Summary: The Centers for Medicare & Medicaid Services modified its Human Chorionic Gonadotropin coverage policy, effective May 15, 2026. Here's what billing teams need to know before that date.
CMS Human Chorionic Gonadotropin coverage policy changes don't come along often, but when they do, they ripple across multiple specialties — reproductive endocrinology, urology, oncology, and internal medicine all have skin in this game. The Centers for Medicare & Medicaid Services updated this policy with a May 15, 2026 effective date. The published policy does not list specific CPT or HCPCS codes in the available data, so your first step is pulling the full policy document from CMS directly and cross-referencing it against your current charge capture.
Quick-Reference Table
| Field | Detail |
|---|---|
| Payer | CMS |
| Policy | Human Chorionic Gonadotropin |
| Policy Code | N/A |
| Change Type | Modified |
| Effective Date | May 15, 2026 |
| Impact Level | Medium-High |
| Specialties Affected | Reproductive endocrinology, urology, oncology, internal medicine, obstetrics |
| Key Action | Pull the full CMS policy, audit your HCG-related claims, and verify medical necessity documentation before May 15, 2026 |
CMS Human Chorionic Gonadotropin Coverage Policy and Medical Necessity Requirements 2026
Human Chorionic Gonadotropin — HCG — sits at the intersection of fertility treatment, cancer monitoring, and diagnostic lab work. That broad clinical footprint is exactly why a modification to the CMS HCG coverage policy matters to more than one billing department.
CMS has used HCG coverage policy to draw a hard line between covered diagnostic use and non-covered off-label applications. Medical necessity is the central test. CMS does not reimburse HCG administration or testing simply because a clinician orders it — the clinical context has to match a covered indication.
The real issue here is documentation. For HCG-related claims, CMS expects your medical record to show a clear clinical rationale that ties the service to a covered diagnosis. Vague orders or missing clinical notes are the fastest path to a claim denial. Your billing team should treat documentation review as a pre-submission step, not a post-denial scramble.

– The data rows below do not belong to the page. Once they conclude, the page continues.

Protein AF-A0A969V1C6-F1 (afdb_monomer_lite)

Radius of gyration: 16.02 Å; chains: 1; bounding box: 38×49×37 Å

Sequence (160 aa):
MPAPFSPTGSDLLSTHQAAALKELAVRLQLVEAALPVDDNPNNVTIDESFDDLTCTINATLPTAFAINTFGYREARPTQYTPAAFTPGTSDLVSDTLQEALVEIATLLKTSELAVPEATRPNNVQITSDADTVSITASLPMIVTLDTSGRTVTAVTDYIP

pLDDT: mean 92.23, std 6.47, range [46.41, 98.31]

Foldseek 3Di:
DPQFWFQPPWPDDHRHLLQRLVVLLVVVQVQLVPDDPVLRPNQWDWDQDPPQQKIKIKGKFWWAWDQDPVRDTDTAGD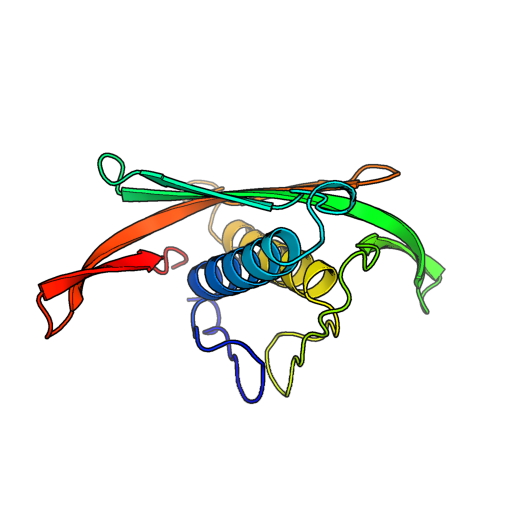DSGPDWTGSGPTVDDGGHSRRSSVVSLVVVVVLLVVPPPVPRPPQWDWDDDNTIIIIIGIFHWDWDADPVRDIDIGGDHDRD

Structure (mmCIF, N/CA/C/O backbone):
data_AF-A0A969V1C6-F1
#
_entry.id   AF-A0A969V1C6-F1
#
loop_
_atom_site.group_PDB
_atom_site.id
_atom_site.type_symbol
_atom_site.label_atom_id
_atom_site.label_alt_id
_atom_site.label_comp_id
_atom_site.label_asym_id
_atom_site.label_entity_id
_atom_site.label_seq_id
_atom_site.pdbx_PDB_ins_code
_atom_site.Cartn_x
_atom_site.Cartn_y
_atom_site.Cartn_z
_atom_site.occupancy
_atom_site.B_iso_or_equiv
_atom_site.auth_seq_id
_atom_site.auth_comp_id
_atom_site.auth_asym_id
_atom_site.auth_atom_id
_atom_site.pdbx_PDB_model_num
ATOM 1 N N . MET A 1 1 ? -9.604 -10.075 16.294 1.00 46.41 1 MET A N 1
ATOM 2 C CA . MET A 1 1 ? -8.310 -9.391 16.361 1.00 46.41 1 MET A CA 1
ATOM 3 C C . MET A 1 1 ? -7.253 -10.214 15.644 1.00 46.41 1 MET A C 1
ATOM 5 O O . MET A 1 1 ? -6.726 -11.159 16.239 1.00 46.41 1 MET A O 1
ATOM 9 N N . PRO A 1 2 ? -6.974 -9.924 14.362 1.00 55.41 2 PRO A N 1
ATOM 10 C CA . PRO A 1 2 ? -5.722 -10.339 13.740 1.00 55.41 2 PRO A CA 1
ATOM 11 C C . PRO A 1 2 ? -4.538 -9.823 14.572 1.00 55.41 2 PRO A C 1
ATOM 13 O O . PRO A 1 2 ? -4.675 -8.883 15.360 1.00 55.41 2 PRO A O 1
ATOM 16 N N . ALA A 1 3 ? -3.382 -10.470 14.438 1.00 62.72 3 ALA A N 1
ATOM 17 C CA . ALA A 1 3 ? -2.173 -9.995 15.098 1.00 62.72 3 ALA A CA 1
ATOM 18 C C . ALA A 1 3 ? -1.827 -8.572 14.604 1.00 62.72 3 ALA A C 1
ATOM 20 O O . ALA A 1 3 ? -2.018 -8.292 13.417 1.00 62.72 3 ALA A O 1
ATOM 21 N N . PRO A 1 4 ? -1.343 -7.674 15.485 1.00 80.69 4 PRO A N 1
ATOM 22 C CA . PRO A 1 4 ? -0.866 -6.362 15.061 1.00 80.69 4 PRO A CA 1
ATOM 23 C C . PRO A 1 4 ? 0.298 -6.530 14.082 1.00 80.69 4 PRO A C 1
ATOM 25 O O . PRO A 1 4 ? 1.120 -7.430 14.254 1.00 80.69 4 PRO A O 1
ATOM 28 N N . PHE A 1 5 ? 0.372 -5.657 13.078 1.00 88.06 5 PHE A N 1
ATOM 29 C CA . PHE A 1 5 ? 1.475 -5.667 12.124 1.00 88.06 5 PHE A CA 1
ATOM 30 C C . PHE A 1 5 ? 2.760 -5.228 12.830 1.00 88.06 5 PHE A C 1
ATOM 32 O O . PHE A 1 5 ? 2.782 -4.204 13.519 1.00 88.06 5 PHE A O 1
ATOM 39 N N . SER A 1 6 ? 3.827 -6.006 12.676 1.00 90.38 6 SER A N 1
ATOM 40 C CA . SER A 1 6 ? 5.133 -5.706 13.257 1.00 90.38 6 SER A CA 1
ATOM 41 C C . SER A 1 6 ? 6.034 -5.080 12.195 1.00 90.38 6 SER A C 1
ATOM 43 O O . SER A 1 6 ? 6.482 -5.800 11.311 1.00 90.38 6 SER A O 1
ATOM 45 N N . PRO A 1 7 ? 6.377 -3.780 12.271 1.00 88.50 7 PRO A N 1
ATOM 46 C CA . PRO A 1 7 ? 7.319 -3.143 11.347 1.00 88.50 7 PRO A CA 1
ATOM 47 C C . PRO A 1 7 ? 8.786 -3.245 11.814 1.00 88.50 7 PRO A C 1
ATOM 49 O O . PRO A 1 7 ? 9.643 -2.496 11.348 1.00 88.50 7 PRO A O 1
ATOM 52 N N . THR A 1 8 ? 9.097 -4.106 12.787 1.00 89.94 8 THR A N 1
ATOM 53 C CA . THR A 1 8 ? 10.369 -4.060 13.530 1.00 89.94 8 THR A CA 1
ATOM 54 C C . THR A 1 8 ? 11.597 -4.123 12.615 1.00 89.94 8 THR A C 1
ATOM 56 O O . THR A 1 8 ? 11.790 -5.088 11.881 1.00 89.94 8 THR A O 1
ATOM 59 N N . GLY A 1 9 ? 12.450 -3.095 12.681 1.00 83.94 9 GLY A N 1
ATOM 60 C CA . GLY A 1 9 ? 13.681 -3.006 11.886 1.00 83.94 9 GLY A CA 1
ATOM 61 C C . GLY A 1 9 ? 13.462 -2.797 10.384 1.00 83.94 9 GLY A C 1
ATOM 62 O O . GLY A 1 9 ? 14.440 -2.824 9.641 1.00 83.94 9 GLY A O 1
ATOM 63 N N . SER A 1 10 ? 12.211 -2.626 9.948 1.00 91.75 10 SER A N 1
ATOM 64 C CA . SER A 1 10 ? 11.877 -2.294 8.569 1.00 91.75 10 SER A CA 1
ATOM 65 C C . SER A 1 10 ? 11.963 -0.796 8.318 1.00 91.75 10 SER A C 1
ATOM 67 O O . SER A 1 10 ? 12.068 0.010 9.246 1.00 91.75 10 SER A O 1
ATOM 69 N N . ASP A 1 11 ? 11.834 -0.427 7.050 1.00 91.81 11 ASP A N 1
ATOM 70 C CA . ASP A 1 11 ? 11.648 0.962 6.663 1.00 91.81 11 ASP A CA 1
ATOM 71 C C . ASP A 1 11 ? 10.309 1.541 7.149 1.00 91.81 11 ASP A C 1
ATOM 73 O O . ASP A 1 11 ? 10.177 2.761 7.157 1.00 91.81 11 ASP A O 1
ATOM 77 N N . LEU A 1 12 ? 9.331 0.720 7.555 1.00 93.19 12 LEU A N 1
ATOM 78 C CA . LEU A 1 12 ? 7.991 1.151 7.971 1.00 93.19 12 LEU A CA 1
ATOM 79 C C . LEU A 1 12 ? 7.921 1.529 9.450 1.00 93.19 12 LEU A C 1
ATOM 81 O O . LEU A 1 12 ? 8.675 1.031 10.284 1.00 93.19 12 LEU A O 1
ATOM 85 N N . LEU A 1 13 ? 6.970 2.401 9.783 1.00 91.94 13 LEU A N 1
ATOM 86 C CA . LEU A 1 13 ? 6.722 2.859 11.154 1.00 91.94 13 LEU A CA 1
ATOM 87 C C . LEU A 1 13 ? 5.373 2.383 11.697 1.00 91.94 13 LEU A C 1
ATOM 89 O O . LEU A 1 13 ? 5.187 2.261 12.908 1.00 91.94 13 LEU A O 1
ATOM 93 N N . SER A 1 14 ? 4.422 2.142 10.802 1.00 91.81 14 SER A N 1
ATOM 94 C CA . SER A 1 14 ? 3.051 1.791 11.155 1.00 91.81 14 SER A CA 1
ATOM 95 C C . SER A 1 14 ? 2.957 0.398 11.779 1.00 91.81 14 SER A C 1
ATOM 97 O O . SER A 1 14 ? 3.538 -0.546 11.262 1.00 91.81 14 SER A O 1
ATOM 99 N N . THR A 1 15 ? 2.161 0.242 12.840 1.00 91.69 15 THR A N 1
ATOM 100 C CA . THR A 1 15 ? 1.853 -1.062 13.472 1.00 91.69 15 THR A CA 1
ATOM 101 C C . THR A 1 15 ? 0.516 -1.660 13.018 1.00 91.69 15 THR A C 1
ATOM 103 O O . THR A 1 15 ? 0.049 -2.663 13.555 1.00 91.69 15 THR A O 1
ATOM 106 N N . HIS A 1 16 ? -0.133 -1.027 12.038 1.00 91.75 16 HIS A N 1
ATOM 107 C CA . HIS A 1 16 ? -1.405 -1.458 11.459 1.00 91.75 16 HIS A CA 1
ATOM 108 C C . HIS A 1 16 ? -1.232 -1.673 9.960 1.00 91.75 16 HIS A C 1
ATOM 110 O O . HIS A 1 16 ? -0.651 -0.823 9.285 1.00 91.75 16 HIS A O 1
ATOM 116 N N . GLN A 1 17 ? -1.780 -2.770 9.430 1.00 93.94 17 GLN A N 1
ATOM 117 C CA . GLN A 1 17 ? -1.605 -3.149 8.024 1.00 93.94 17 GLN A CA 1
ATOM 118 C C . GLN A 1 17 ? -2.111 -2.067 7.054 1.00 93.94 17 GLN A C 1
ATOM 120 O O . GLN A 1 17 ? -1.438 -1.743 6.080 1.00 93.94 17 GLN A O 1
ATOM 125 N N . ALA A 1 18 ? -3.261 -1.453 7.350 1.00 94.94 18 ALA A N 1
ATOM 126 C CA . ALA A 1 18 ? -3.835 -0.383 6.532 1.00 94.94 18 ALA A CA 1
ATOM 127 C C . ALA A 1 18 ? -2.948 0.876 6.497 1.00 94.94 18 ALA A C 1
ATOM 129 O O . ALA A 1 18 ? -2.724 1.462 5.438 1.00 94.94 18 ALA A O 1
ATOM 130 N N . ALA A 1 19 ? -2.393 1.270 7.645 1.00 94.06 19 ALA A N 1
ATOM 131 C CA . ALA A 1 19 ? -1.472 2.400 7.723 1.00 94.06 19 ALA A CA 1
ATOM 132 C C . ALA A 1 19 ? -0.123 2.086 7.049 1.00 94.06 19 ALA A C 1
ATOM 134 O O . ALA A 1 19 ? 0.403 2.929 6.325 1.00 94.06 19 ALA A O 1
ATOM 135 N N . ALA A 1 20 ? 0.384 0.857 7.199 1.00 95.12 20 ALA A N 1
ATOM 136 C CA . ALA A 1 20 ? 1.586 0.380 6.518 1.00 95.12 20 ALA A CA 1
ATOM 137 C C . ALA A 1 20 ? 1.424 0.374 4.987 1.00 95.12 20 ALA A C 1
ATOM 139 O O . ALA A 1 20 ? 2.339 0.781 4.271 1.00 95.12 20 ALA A O 1
ATOM 140 N N . LEU A 1 21 ? 0.243 -0.006 4.482 1.00 96.75 21 LEU A N 1
ATOM 141 C CA . LEU A 1 21 ? -0.090 0.072 3.058 1.00 96.75 21 LEU A CA 1
ATOM 142 C C . LEU A 1 21 ? -0.035 1.520 2.542 1.00 96.75 21 LEU A C 1
ATOM 144 O O . LEU A 1 21 ? 0.604 1.772 1.521 1.00 96.75 21 LEU A O 1
ATOM 148 N N . LYS A 1 22 ? -0.639 2.482 3.260 1.00 96.50 22 LYS A N 1
ATOM 149 C CA . LYS A 1 22 ? -0.523 3.913 2.915 1.00 96.50 22 LYS A CA 1
ATOM 150 C C . LYS A 1 22 ? 0.932 4.376 2.939 1.00 96.50 22 LYS A C 1
ATOM 152 O O . LYS A 1 22 ? 1.358 5.081 2.031 1.00 96.50 22 LYS A O 1
ATOM 157 N N . GLU A 1 23 ? 1.697 3.988 3.954 1.00 95.69 23 GLU A N 1
ATOM 158 C CA . GLU A 1 23 ? 3.100 4.380 4.090 1.00 95.69 23 GLU A CA 1
ATOM 159 C C . GLU A 1 23 ? 3.953 3.900 2.904 1.00 95.69 23 GLU A C 1
ATOM 161 O O . GLU A 1 23 ? 4.710 4.691 2.337 1.00 95.69 23 GLU A O 1
ATOM 166 N N . LEU A 1 24 ? 3.790 2.642 2.480 1.00 96.38 24 LEU A N 1
ATOM 167 C CA . LEU A 1 24 ? 4.461 2.101 1.293 1.00 96.38 24 LEU A CA 1
ATOM 168 C C . LEU A 1 24 ? 4.020 2.800 0.008 1.00 96.38 24 LEU A C 1
ATOM 170 O O . LEU A 1 24 ? 4.870 3.154 -0.808 1.00 96.38 24 LEU A O 1
ATOM 174 N N . ALA A 1 25 ? 2.718 3.046 -0.155 1.00 97.25 25 ALA A N 1
ATOM 175 C CA . ALA A 1 25 ? 2.195 3.743 -1.324 1.00 97.25 25 ALA A CA 1
ATOM 176 C C . ALA A 1 25 ? 2.761 5.168 -1.431 1.00 97.25 25 ALA A C 1
ATOM 178 O O . ALA A 1 25 ? 3.213 5.565 -2.502 1.00 97.25 25 ALA A O 1
ATOM 179 N N . VAL A 1 26 ? 2.803 5.917 -0.318 1.00 96.25 26 VAL A N 1
ATOM 180 C CA . VAL A 1 26 ? 3.372 7.276 -0.278 1.00 96.25 26 VAL A CA 1
ATOM 181 C C . VAL A 1 26 ? 4.853 7.233 -0.637 1.00 96.25 26 VAL A C 1
ATOM 183 O O . VAL A 1 26 ? 5.314 8.029 -1.450 1.00 96.25 26 VAL A O 1
ATOM 186 N N . ARG A 1 27 ? 5.613 6.291 -0.067 1.00 95.75 27 ARG A N 1
ATOM 187 C CA . ARG A 1 27 ? 7.043 6.143 -0.372 1.00 95.75 27 ARG A CA 1
ATOM 188 C C . ARG A 1 27 ? 7.279 5.841 -1.845 1.00 95.75 27 ARG A C 1
ATOM 190 O O . ARG A 1 27 ? 8.121 6.493 -2.455 1.00 95.75 27 ARG A O 1
ATOM 197 N N . LEU A 1 28 ? 6.538 4.895 -2.420 1.00 96.31 28 LEU A N 1
ATOM 198 C CA . LEU A 1 28 ? 6.687 4.545 -3.829 1.00 96.31 28 LEU A CA 1
ATOM 199 C C . LEU A 1 28 ? 6.291 5.716 -4.739 1.00 96.31 28 LEU A C 1
ATOM 201 O O . LEU A 1 28 ? 7.057 6.052 -5.636 1.00 96.31 28 LEU A O 1
ATOM 205 N N . GLN A 1 29 ? 5.188 6.411 -4.446 1.00 96.56 29 GLN A N 1
ATOM 206 C CA . GLN A 1 29 ? 4.782 7.609 -5.187 1.00 96.56 29 GLN A CA 1
ATOM 207 C C . GLN A 1 29 ? 5.852 8.714 -5.135 1.00 96.56 29 GLN A C 1
ATOM 209 O O . GLN A 1 29 ? 6.151 9.336 -6.152 1.00 96.56 29 GLN A O 1
ATOM 214 N N . LEU A 1 30 ? 6.466 8.951 -3.971 1.00 95.12 30 LEU A N 1
ATOM 215 C CA . LEU A 1 30 ? 7.546 9.935 -3.830 1.00 95.12 30 LEU A CA 1
ATOM 216 C C . LEU A 1 30 ? 8.799 9.539 -4.616 1.00 95.12 30 LEU A C 1
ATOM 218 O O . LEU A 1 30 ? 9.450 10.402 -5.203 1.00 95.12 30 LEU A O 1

Because the available policy data does not include specific codes, billing guidelines around exact CPT or HCPCS identifiers are difficult to detail here with precision. Pull the full policy from the CMS source before your billing team makes any workflow changes based on this post alone.
What CMS Historically Covers for HCG
CMS has historically covered HCG in three broad clinical contexts:
Diagnostic testing. HCG measurement is a standard part of pregnancy confirmation, ectopic pregnancy workup, and gestational trophoblastic disease monitoring. When the diagnosis codes support these indications, coverage is generally straightforward.
Oncology monitoring. HCG is a recognized tumor marker for testicular germ cell tumors and some other malignancies. Serial HCG testing in cancer monitoring has clear medical necessity support under Medicare's coverage frameworks.
Fertility treatment (limited). This is where coverage gets complicated. Medicare does not cover infertility treatment as a general rule. HCG injections used to trigger ovulation or support luteal phase in a fertility protocol are almost always non-covered. However, HCG prescribed for a covered indication — such as hypogonadotropic hypogonadism in male patients — can qualify for reimbursement under the right diagnosis coding.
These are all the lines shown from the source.